* EXERCISE DESCRIPTION *
Produce word for word the lines of the data below running from the one that has "ATOM 49 O O" to the one that has "ATOM 63 C C", inclusive, and no others.

──────── SOURCE MATERIAL ────────

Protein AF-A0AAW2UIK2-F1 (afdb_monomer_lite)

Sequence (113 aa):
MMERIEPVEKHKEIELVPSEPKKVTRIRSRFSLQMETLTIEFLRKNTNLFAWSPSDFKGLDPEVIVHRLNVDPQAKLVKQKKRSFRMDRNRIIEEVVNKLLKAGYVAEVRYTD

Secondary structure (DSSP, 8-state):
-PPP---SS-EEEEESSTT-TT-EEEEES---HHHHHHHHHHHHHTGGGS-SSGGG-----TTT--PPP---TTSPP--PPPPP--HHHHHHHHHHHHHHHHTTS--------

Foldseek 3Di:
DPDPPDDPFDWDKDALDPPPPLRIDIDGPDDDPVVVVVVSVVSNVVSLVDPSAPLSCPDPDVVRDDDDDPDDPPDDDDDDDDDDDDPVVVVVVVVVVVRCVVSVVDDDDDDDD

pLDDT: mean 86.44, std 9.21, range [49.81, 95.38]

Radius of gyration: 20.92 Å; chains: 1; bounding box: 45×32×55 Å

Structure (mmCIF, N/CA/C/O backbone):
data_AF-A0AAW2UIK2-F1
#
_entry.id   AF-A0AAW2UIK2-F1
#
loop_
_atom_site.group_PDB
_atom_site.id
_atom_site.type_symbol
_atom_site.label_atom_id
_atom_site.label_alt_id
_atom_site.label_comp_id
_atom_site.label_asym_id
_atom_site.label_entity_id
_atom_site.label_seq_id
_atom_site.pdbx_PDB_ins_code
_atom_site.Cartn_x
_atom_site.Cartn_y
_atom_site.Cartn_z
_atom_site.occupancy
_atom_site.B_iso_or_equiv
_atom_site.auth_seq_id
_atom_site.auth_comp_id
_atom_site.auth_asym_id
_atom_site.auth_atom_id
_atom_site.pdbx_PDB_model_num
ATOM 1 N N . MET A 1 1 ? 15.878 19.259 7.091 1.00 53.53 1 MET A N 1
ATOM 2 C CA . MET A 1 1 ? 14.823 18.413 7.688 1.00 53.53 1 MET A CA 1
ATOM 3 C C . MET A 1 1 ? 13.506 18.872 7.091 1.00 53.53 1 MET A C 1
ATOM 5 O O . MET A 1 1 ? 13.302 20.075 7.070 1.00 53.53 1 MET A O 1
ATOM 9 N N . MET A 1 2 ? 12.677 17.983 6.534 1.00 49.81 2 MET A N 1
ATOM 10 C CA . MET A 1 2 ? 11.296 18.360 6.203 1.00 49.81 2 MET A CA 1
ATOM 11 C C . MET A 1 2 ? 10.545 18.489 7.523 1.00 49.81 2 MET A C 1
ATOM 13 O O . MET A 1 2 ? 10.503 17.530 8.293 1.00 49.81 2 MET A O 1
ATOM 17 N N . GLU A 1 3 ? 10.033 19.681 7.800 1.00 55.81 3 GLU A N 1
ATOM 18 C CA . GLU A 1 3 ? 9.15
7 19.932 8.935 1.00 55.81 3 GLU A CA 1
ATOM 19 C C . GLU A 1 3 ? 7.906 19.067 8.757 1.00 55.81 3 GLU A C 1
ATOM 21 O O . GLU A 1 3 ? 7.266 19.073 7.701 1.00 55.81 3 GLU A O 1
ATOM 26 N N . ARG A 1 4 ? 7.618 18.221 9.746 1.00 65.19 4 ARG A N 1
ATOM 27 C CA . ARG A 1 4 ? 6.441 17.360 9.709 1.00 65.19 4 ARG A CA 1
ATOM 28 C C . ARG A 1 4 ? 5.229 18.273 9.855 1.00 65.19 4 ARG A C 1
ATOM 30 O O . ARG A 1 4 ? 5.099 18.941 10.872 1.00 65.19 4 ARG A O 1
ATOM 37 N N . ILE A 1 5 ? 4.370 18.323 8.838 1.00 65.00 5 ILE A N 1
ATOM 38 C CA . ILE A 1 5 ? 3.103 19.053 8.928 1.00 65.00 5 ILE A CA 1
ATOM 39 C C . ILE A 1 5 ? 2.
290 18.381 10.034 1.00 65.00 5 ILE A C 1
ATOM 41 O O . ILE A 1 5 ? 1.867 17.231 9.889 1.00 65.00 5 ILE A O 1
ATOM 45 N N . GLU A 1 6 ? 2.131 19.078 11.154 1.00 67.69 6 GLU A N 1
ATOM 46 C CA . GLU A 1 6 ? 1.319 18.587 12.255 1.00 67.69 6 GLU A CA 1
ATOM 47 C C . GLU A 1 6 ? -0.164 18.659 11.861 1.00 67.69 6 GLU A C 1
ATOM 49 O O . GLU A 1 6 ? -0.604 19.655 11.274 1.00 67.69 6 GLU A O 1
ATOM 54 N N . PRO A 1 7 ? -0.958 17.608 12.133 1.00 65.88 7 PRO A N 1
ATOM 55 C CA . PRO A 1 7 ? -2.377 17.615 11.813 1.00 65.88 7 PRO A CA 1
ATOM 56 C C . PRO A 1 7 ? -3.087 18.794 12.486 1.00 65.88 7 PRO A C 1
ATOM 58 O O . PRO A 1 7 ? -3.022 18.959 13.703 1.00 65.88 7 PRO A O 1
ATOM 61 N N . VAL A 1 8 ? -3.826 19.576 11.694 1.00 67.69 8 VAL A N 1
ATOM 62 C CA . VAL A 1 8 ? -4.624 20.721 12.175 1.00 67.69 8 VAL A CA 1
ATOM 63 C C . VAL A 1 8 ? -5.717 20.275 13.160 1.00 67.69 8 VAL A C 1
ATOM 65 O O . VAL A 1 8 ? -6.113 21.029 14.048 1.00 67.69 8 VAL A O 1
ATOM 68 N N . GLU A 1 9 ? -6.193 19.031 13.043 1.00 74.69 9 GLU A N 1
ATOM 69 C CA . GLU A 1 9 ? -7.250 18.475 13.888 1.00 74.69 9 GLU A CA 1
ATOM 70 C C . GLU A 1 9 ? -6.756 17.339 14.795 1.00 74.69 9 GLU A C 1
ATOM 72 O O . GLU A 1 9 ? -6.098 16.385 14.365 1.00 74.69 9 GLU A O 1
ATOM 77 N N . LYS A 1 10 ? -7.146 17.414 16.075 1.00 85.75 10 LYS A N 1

────────

* RESULT OF THIS EXERCISE *
ATOM 49 O O . GLU A 1 6 ? -0.604 19.655 11.274 1.00 67.69 6 GLU A O 1
ATOM 54 N N . PRO A 1 7 ? -0.958 17.608 12.133 1.00 65.88 7 PRO A N 1
ATOM 55 C CA . PRO A 1 7 ? -2.377 17.615 11.813 1.00 65.88 7 PRO A CA 1
ATOM 56 C C . PRO A 1 7 ? -3.087 18.794 12.486 1.00 65.88 7 PRO A C 1
ATOM 58 O O . PRO A 1 7 ? -3.022 18.959 13.703 1.00 65.88 7 PRO A O 1
ATOM 61 N N . VAL A 1 8 ? -3.826 19.576 11.694 1.00 67.69 8 VAL A N 1
ATOM 62 C CA . VAL A 1 8 ? -4.624 20.721 12.175 1.00 67.69 8 VAL A CA 1
ATOM 63 C C . VAL A 1 8 ? -5.717 20.275 13.160 1.00 67.69 8 VAL A C 1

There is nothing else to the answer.